One of the most important task in physical design of VLSI circuits is routing. The speed and power conservation of the chip depends upon how the different components are routed using the shortest possible wiring. The speed at which an optimal or semi-optimal route is derived, is crucial for the rate of chip production in scale. To solve this problem, we have to divulge into Graph theory.
Now lets start with Minimum Spanning Tree. In a connected, undirected, weighted graph with several nodes, a spanning tree is defined as subgraph that connects all the vertices together. A graph can have many spanning trees. One of those spanning tree becomes a minimum spanning tree, if the sum of weights of all edges in that spanning tree is the least compared to the other spanning trees. So in a simple VLSI layout in which we need to connect all nodes, you can very well assert that the minimum spanning tree is the best way to route the different nodes. Minimum spanning tree problem is easy to solve using any of these algorithms.

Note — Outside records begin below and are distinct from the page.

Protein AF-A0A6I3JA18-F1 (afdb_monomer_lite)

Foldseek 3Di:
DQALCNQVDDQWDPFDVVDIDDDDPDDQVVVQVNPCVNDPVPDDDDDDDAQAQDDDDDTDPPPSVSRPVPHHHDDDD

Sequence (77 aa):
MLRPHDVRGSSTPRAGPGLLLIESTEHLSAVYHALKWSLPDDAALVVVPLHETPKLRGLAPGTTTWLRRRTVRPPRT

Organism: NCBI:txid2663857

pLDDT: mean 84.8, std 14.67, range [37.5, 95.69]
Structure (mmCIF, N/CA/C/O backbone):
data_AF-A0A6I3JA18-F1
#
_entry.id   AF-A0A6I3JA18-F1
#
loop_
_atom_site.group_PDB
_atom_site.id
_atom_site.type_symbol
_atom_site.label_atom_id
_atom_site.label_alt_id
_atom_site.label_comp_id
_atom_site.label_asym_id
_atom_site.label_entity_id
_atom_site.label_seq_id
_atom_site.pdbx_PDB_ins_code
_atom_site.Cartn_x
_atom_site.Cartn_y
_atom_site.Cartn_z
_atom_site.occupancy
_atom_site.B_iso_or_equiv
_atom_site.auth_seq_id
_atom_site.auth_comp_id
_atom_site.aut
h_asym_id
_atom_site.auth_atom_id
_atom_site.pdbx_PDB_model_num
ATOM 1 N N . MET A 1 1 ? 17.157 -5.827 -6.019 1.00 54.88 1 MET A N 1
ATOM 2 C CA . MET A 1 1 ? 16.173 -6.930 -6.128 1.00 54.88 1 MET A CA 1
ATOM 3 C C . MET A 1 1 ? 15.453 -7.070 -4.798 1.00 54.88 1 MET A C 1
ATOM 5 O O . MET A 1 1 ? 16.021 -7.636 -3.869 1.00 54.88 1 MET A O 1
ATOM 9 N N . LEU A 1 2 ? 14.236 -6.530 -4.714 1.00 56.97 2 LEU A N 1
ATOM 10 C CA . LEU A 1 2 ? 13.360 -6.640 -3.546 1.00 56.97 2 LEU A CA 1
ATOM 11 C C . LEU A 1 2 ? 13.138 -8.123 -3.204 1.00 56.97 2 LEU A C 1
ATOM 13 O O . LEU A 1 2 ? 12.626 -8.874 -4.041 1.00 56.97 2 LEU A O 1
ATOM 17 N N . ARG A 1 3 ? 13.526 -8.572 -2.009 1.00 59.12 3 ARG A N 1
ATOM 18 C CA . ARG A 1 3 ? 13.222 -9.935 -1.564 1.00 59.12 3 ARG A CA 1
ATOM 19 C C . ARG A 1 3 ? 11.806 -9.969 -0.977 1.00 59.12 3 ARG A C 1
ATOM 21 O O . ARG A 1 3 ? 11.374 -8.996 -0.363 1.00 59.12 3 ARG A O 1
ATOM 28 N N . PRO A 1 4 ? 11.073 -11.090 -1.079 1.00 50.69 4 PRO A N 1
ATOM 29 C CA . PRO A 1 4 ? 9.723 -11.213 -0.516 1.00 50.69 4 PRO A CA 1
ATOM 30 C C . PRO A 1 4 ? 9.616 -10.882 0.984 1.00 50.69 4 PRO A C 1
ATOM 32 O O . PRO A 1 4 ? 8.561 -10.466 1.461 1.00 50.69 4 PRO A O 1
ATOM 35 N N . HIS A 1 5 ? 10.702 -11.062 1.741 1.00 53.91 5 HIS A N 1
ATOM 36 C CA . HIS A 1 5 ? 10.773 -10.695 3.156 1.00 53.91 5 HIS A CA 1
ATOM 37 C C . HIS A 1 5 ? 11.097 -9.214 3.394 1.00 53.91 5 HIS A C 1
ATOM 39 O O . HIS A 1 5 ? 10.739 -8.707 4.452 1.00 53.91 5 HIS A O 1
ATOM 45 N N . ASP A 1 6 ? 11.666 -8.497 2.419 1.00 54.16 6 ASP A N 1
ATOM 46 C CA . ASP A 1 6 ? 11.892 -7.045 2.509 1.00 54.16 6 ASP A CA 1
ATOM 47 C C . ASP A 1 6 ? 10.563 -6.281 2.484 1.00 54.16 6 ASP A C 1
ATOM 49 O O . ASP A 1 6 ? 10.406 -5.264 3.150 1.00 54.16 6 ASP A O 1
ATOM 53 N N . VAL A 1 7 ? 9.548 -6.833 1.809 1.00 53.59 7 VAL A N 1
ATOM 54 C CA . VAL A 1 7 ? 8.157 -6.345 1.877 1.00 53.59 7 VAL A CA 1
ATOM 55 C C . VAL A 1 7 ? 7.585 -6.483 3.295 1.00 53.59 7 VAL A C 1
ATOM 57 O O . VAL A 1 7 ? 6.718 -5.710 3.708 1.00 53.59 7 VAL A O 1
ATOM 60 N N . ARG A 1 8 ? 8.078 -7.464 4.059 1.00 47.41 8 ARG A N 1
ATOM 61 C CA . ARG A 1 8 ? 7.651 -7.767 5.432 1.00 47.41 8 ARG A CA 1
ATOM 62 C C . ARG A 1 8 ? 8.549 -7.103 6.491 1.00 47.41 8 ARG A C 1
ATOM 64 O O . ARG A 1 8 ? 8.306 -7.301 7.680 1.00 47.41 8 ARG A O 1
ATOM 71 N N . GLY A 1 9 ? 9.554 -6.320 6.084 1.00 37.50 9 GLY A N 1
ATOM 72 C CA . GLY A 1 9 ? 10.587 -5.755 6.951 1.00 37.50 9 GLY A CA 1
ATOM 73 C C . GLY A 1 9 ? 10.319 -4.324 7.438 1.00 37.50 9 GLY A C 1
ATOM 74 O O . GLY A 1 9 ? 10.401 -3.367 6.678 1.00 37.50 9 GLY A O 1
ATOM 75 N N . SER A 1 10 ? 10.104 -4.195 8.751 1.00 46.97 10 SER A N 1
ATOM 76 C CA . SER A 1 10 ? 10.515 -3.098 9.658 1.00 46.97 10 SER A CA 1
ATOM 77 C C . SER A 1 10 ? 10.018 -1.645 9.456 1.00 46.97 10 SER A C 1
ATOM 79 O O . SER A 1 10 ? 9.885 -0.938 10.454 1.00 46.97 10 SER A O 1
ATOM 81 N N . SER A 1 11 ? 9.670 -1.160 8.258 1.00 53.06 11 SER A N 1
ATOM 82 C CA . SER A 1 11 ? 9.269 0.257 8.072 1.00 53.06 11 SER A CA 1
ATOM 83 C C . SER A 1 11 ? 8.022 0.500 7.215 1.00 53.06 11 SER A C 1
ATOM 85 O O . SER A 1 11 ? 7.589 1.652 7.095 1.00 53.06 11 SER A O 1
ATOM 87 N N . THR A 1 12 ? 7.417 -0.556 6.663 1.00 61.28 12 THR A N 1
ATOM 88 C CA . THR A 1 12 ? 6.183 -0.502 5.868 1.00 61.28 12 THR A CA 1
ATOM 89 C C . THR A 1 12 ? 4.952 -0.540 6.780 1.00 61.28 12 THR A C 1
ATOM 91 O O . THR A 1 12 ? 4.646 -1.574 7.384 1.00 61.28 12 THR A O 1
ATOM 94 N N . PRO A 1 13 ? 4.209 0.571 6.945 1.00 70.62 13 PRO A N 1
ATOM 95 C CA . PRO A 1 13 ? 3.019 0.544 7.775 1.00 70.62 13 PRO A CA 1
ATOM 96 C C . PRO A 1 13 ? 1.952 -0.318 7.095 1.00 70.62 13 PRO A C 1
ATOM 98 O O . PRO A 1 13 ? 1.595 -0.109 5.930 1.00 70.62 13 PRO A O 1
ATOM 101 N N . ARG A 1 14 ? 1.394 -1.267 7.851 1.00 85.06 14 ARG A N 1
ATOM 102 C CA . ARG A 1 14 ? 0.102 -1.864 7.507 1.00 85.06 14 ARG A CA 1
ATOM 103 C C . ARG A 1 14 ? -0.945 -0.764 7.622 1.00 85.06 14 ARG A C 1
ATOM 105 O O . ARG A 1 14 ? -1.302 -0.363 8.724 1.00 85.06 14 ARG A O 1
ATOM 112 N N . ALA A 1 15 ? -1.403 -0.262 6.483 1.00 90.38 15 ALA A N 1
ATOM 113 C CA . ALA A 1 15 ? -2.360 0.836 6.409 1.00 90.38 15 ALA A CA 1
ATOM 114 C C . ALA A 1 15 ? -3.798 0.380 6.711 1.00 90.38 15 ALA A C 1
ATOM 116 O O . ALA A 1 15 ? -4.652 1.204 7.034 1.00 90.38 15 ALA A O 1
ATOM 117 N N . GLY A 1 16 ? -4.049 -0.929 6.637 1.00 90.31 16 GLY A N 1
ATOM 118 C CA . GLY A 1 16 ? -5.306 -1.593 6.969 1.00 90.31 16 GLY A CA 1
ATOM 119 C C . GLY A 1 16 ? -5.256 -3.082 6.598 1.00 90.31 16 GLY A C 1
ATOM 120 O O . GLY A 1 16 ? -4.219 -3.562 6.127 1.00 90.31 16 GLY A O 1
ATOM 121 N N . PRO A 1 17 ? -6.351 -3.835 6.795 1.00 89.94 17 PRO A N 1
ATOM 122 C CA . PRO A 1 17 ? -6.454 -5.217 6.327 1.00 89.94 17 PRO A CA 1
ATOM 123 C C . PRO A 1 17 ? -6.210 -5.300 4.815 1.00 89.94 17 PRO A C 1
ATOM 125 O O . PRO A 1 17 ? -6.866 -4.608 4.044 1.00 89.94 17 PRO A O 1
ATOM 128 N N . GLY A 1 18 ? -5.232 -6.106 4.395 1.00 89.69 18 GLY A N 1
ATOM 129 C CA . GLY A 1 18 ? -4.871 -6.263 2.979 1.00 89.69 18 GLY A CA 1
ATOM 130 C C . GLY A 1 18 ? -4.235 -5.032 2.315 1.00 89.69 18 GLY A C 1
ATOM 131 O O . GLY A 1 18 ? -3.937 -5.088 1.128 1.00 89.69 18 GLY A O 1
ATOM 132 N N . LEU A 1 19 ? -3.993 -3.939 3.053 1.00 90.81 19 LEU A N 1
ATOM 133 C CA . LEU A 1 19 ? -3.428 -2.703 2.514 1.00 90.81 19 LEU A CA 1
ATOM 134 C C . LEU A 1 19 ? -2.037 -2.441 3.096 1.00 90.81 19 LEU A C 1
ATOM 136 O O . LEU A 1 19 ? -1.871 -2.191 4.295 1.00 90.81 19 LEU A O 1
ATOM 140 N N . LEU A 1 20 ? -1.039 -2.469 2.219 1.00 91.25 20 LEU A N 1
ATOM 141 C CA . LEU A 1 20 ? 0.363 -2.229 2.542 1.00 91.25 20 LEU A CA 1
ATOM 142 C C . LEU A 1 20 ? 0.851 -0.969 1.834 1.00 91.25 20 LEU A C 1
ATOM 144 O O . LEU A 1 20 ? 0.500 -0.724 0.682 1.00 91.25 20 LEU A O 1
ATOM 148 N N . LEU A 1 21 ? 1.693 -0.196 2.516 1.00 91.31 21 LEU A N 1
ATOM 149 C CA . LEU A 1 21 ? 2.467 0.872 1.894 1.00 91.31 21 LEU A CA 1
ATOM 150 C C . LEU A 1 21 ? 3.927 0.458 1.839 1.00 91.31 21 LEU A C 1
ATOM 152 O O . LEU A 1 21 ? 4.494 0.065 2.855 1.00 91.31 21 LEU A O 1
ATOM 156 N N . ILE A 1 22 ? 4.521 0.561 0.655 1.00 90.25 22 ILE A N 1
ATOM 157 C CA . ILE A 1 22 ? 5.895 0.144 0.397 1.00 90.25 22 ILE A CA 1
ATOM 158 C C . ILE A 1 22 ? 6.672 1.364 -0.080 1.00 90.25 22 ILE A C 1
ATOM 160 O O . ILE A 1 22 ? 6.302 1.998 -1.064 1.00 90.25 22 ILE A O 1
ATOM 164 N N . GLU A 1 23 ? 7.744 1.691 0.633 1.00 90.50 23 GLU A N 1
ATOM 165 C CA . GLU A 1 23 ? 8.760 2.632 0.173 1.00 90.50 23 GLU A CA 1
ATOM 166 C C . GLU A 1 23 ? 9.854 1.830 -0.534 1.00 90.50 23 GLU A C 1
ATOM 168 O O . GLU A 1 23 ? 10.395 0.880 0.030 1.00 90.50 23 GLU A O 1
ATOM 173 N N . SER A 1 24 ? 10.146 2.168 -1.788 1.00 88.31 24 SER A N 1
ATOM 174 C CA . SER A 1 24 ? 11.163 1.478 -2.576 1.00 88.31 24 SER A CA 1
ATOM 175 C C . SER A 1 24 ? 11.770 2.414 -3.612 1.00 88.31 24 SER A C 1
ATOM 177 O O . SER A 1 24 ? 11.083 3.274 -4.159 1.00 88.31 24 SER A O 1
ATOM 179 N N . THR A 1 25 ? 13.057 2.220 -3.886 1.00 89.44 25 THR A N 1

But in practise, the layout routing is not always that easy. The complication comes when the total number of nodes in the graph is V and there are N nodes, such that N is a subset of V. In such a situation, we have an option to use the nodes that are in V, but not in N, provided it yields a better solution. The minimum spanning tree among the N used nodes is not necessarily the most optimal solution, because using the nodes that are not in N, we could actually create shorter routes. So we have to go for a steiner tree. A Steiner tree is a tree that connects the N nodes in a graph using extra nodes, in an attempt to reduce the total Euclidean length. Solving a Steiner tree problem is not so simple because the Steiner Tree problem is a NP-complete problem. Under certain circumstances the problem can be solved in polynomial time, but in general heuristics-based algorithm has to be used. To get more details about Steiner Tree problem, please refer to this book. A typical VLSI layout will have V nodes in which only N needs to be connected, although you can use all the V nodes to ensure shortest routing. So Steiner Tree Problem is more similar to VLSI routing than the spanning tree problem.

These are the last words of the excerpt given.